Removing the ‘quiet splash’ options from the Ubuntu 10.10 kernel boot command line

Written by James McDonald

February 24, 2011

Remember the old grub? When you could just go into /boot/grub/menu.lst (on Debianesque OS’s) or /boot/grub/grub.conf (on Redhatian OS’s) and edit & save the file raw.

Those days are gone the new grub version 1.98+20100804-5ubuntu3 on Ubuntu 10.10 is now fully modularized with configuration files in /etc/grub.d and a defaults file located at /etc/defaults/grub

I am having a problem on boot with my system boot stopping at the kubuntu splash screen and it’s not suprising because I have been trying just about every Ubuntu flavour and then removing them. And now despite removing all the dependent apps I know of for kubuntu-desktop I’m left with the kubuntu splash screen and it refusing to start the gdm window manager.
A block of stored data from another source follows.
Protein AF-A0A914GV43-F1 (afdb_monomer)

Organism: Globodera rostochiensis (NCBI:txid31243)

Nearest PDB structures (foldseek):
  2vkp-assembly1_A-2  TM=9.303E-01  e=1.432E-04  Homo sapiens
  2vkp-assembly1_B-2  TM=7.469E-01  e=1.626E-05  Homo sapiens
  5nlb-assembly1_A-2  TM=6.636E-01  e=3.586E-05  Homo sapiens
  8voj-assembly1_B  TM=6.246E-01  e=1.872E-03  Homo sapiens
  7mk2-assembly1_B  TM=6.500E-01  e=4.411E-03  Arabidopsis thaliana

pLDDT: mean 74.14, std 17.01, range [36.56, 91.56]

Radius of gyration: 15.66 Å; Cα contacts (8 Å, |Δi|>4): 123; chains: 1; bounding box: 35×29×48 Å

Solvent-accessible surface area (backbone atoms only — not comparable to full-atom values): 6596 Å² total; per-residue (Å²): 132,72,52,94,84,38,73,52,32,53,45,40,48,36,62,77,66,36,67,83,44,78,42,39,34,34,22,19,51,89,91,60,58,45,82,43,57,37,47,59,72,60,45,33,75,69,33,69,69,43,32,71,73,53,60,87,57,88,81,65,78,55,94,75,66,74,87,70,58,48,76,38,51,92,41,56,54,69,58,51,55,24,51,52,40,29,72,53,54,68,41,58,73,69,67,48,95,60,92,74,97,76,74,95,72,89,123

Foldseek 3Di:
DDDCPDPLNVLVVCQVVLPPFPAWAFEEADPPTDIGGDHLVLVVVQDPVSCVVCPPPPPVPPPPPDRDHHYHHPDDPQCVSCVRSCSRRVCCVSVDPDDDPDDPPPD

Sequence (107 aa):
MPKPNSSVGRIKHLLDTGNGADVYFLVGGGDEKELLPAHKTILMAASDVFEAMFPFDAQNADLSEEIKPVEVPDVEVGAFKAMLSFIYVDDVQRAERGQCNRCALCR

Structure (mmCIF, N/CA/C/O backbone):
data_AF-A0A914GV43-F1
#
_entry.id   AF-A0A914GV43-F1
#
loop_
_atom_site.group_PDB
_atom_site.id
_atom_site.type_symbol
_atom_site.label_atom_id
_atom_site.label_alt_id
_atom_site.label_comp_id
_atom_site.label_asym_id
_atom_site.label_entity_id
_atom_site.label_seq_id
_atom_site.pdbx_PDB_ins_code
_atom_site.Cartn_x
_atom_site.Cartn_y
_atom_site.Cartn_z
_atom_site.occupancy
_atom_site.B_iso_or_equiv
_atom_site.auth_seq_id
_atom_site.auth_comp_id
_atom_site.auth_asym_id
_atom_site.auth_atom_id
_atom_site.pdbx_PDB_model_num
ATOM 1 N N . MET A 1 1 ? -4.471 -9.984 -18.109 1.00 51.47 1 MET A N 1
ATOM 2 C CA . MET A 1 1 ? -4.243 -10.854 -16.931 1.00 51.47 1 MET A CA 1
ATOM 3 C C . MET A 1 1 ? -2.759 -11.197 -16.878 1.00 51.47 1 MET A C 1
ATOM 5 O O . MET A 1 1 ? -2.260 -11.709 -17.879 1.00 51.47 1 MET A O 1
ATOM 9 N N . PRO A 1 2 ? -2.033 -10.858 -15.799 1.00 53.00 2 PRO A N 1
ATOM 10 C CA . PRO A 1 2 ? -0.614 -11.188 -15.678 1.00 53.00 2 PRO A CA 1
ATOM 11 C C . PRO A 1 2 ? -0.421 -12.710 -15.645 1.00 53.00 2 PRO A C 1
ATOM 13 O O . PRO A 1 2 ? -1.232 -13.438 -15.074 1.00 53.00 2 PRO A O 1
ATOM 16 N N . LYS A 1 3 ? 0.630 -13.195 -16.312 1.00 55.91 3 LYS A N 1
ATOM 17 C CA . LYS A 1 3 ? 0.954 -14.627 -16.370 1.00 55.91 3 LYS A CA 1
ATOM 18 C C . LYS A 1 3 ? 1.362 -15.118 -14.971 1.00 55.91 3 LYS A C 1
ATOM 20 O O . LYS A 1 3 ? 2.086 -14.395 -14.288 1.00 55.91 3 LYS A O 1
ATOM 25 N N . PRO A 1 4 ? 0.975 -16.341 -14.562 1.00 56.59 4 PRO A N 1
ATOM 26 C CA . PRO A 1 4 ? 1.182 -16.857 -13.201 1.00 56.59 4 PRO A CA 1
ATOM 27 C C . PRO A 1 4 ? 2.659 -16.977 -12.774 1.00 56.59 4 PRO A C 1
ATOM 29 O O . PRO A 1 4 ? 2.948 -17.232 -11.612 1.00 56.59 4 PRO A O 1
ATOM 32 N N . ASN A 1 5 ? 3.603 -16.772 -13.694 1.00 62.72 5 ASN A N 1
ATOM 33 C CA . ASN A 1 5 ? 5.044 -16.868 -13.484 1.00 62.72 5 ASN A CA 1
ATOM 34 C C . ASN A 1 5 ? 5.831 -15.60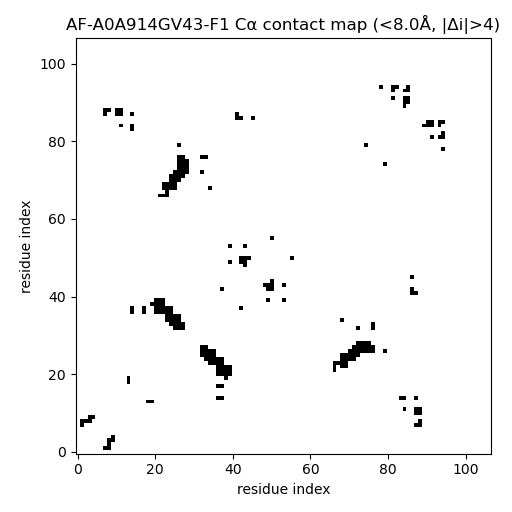5 -13.894 1.00 62.72 5 ASN A C 1
ATOM 36 O O . ASN A 1 5 ? 7.057 -15.660 -13.959 1.00 62.72 5 ASN A O 1
ATOM 40 N N . SER A 1 6 ? 5.172 -14.473 -14.178 1.00 79.94 6 SER A N 1
ATOM 41 C CA . SER A 1 6 ? 5.880 -13.206 -14.415 1.00 79.94 6 SER A CA 1
ATOM 42 C C . SER A 1 6 ? 6.210 -12.492 -13.100 1.00 79.94 6 SER A C 1
ATOM 44 O O . SER A 1 6 ? 5.485 -12.629 -12.114 1.00 79.94 6 SER A O 1
ATOM 46 N N . SER A 1 7 ? 7.280 -11.690 -13.082 1.00 77.44 7 SER A N 1
ATOM 47 C CA . SER A 1 7 ? 7.661 -10.870 -11.918 1.00 77.44 7 SER A CA 1
ATOM 48 C C . SER A 1 7 ? 6.502 -9.988 -11.441 1.00 77.44 7 SER A C 1
ATOM 50 O O . SER A 1 7 ? 6.204 -9.950 -10.253 1.00 77.44 7 SER A O 1
ATOM 52 N N . VAL A 1 8 ? 5.772 -9.390 -12.387 1.00 81.19 8 VAL A N 1
ATOM 53 C CA . VAL A 1 8 ? 4.559 -8.597 -12.134 1.00 81.19 8 VAL A CA 1
ATOM 54 C C . VAL A 1 8 ? 3.454 -9.443 -11.493 1.00 81.19 8 VAL A C 1
ATOM 56 O O . VAL A 1 8 ? 2.825 -9.008 -10.538 1.00 81.19 8 VAL A O 1
ATOM 59 N N . GLY A 1 9 ? 3.230 -10.677 -11.962 1.00 82.12 9 GLY A N 1
ATOM 60 C CA . GLY A 1 9 ? 2.241 -11.581 -11.366 1.00 82.12 9 GLY A CA 1
ATOM 61 C C . GLY A 1 9 ? 2.576 -11.957 -9.920 1.00 82.12 9 GLY A C 1
ATOM 62 O O . GLY A 1 9 ? 1.683 -12.016 -9.077 1.00 82.12 9 GLY A O 1
ATOM 63 N N . ARG A 1 10 ? 3.865 -12.145 -9.614 1.00 86.12 10 ARG A N 1
ATOM 64 C CA . ARG A 1 10 ? 4.345 -12.438 -8.255 1.00 86.12 10 ARG A CA 1
ATOM 65 C C . ARG A 1 10 ? 4.193 -11.239 -7.319 1.00 86.12 10 ARG A C 1
ATOM 67 O O . ARG A 1 10 ? 3.743 -11.423 -6.195 1.00 86.12 10 ARG A O 1
ATOM 74 N N . ILE A 1 11 ? 4.522 -10.031 -7.779 1.00 85.88 11 ILE A N 1
ATOM 75 C CA . ILE A 1 11 ? 4.351 -8.802 -6.988 1.00 85.88 11 ILE A CA 1
ATOM 76 C C . ILE A 1 11 ? 2.862 -8.520 -6.757 1.00 85.88 11 ILE A C 1
ATOM 78 O O . ILE A 1 11 ? 2.464 -8.223 -5.634 1.00 85.88 11 ILE A 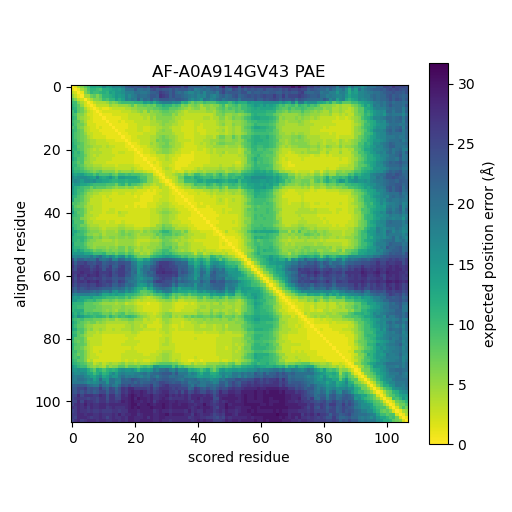O 1
ATOM 82 N N . LYS A 1 12 ? 2.012 -8.727 -7.771 1.00 86.38 12 LYS A N 1
ATOM 83 C CA . LYS A 1 12 ? 0.556 -8.634 -7.612 1.00 86.38 12 LYS A CA 1
ATOM 84 C C . LYS A 1 12 ? 0.031 -9.550 -6.511 1.00 86.38 12 LYS A C 1
ATOM 86 O O . LYS A 1 12 ? -0.779 -9.131 -5.697 1.00 86.38 12 LYS A O 1
ATOM 91 N N . HIS A 1 13 ? 0.511 -10.791 -6.479 1.00 88.19 13 HIS A N 1
ATOM 92 C CA . HIS A 1 13 ? 0.111 -11.760 -5.466 1.00 88.19 13 HIS A CA 1
ATOM 93 C C . HIS A 1 13 ? 0.449 -11.281 -4.046 1.00 88.19 13 HIS A C 1
ATOM 95 O O . HIS A 1 13 ? -0.314 -11.559 -3.125 1.00 88.19 13 HIS A O 1
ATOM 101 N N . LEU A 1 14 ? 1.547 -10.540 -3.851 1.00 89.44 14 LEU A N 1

So after a Google that said to disable the quiet and splash kernel command line options so you can see what going on I was left scratching my head as to how on the new GRUB 2.0 style setup.

The answer:
Open /etc/defaults/grub and edit it to remove the options

# use your favourite editor to edit the file
sudo vi /etc/default/grub 

# then you must run update-grub to update the /boot/grub/grub.cfg 
# to update the listed kernel command line options
sudo update-grub

Change this in /etc/defaults grub

# GRUB_CMDLINE_LINUX_DEFAULT="quiet splash"
# changed by james to disable the above options
GRUB_CMDLINE_LINUX_DEFAULT=""

Incidently this whole thing was caused by removing kubuntu and once I removed the quiet and splash option and rebooted I found the boot process was freezing at “Checking battery state…” which is a generic error but fortunately a Ubuntu forums post had the answer to my problem which was apt-get install kdm http://ubuntuforums.org/showpost.php?p=10365572&postcount=3

So now I’m using Getting Back to a Pure Gnome on Ubuntu to purge all the different desktops and hopefully get back to my (currently) preferred LXDE Desktop.

3 Comments

  1. John Samuel Anderson

    Thanks! I saw that diff fly by during the dist-upgrade to Natty, and didn’t pay attention to where it was. I tried hacking various other files, but your post pointed me in the right direction.

    Reply
  2. x1ngxang

    Wow, this is awesome. Had an issue on an old version of Ubuntu Server where it wouldn’t boot out of init 2. Looked all over the place for misconfiguration, couldn’t find any. THIS did the trick. YOU’RE AWESOME!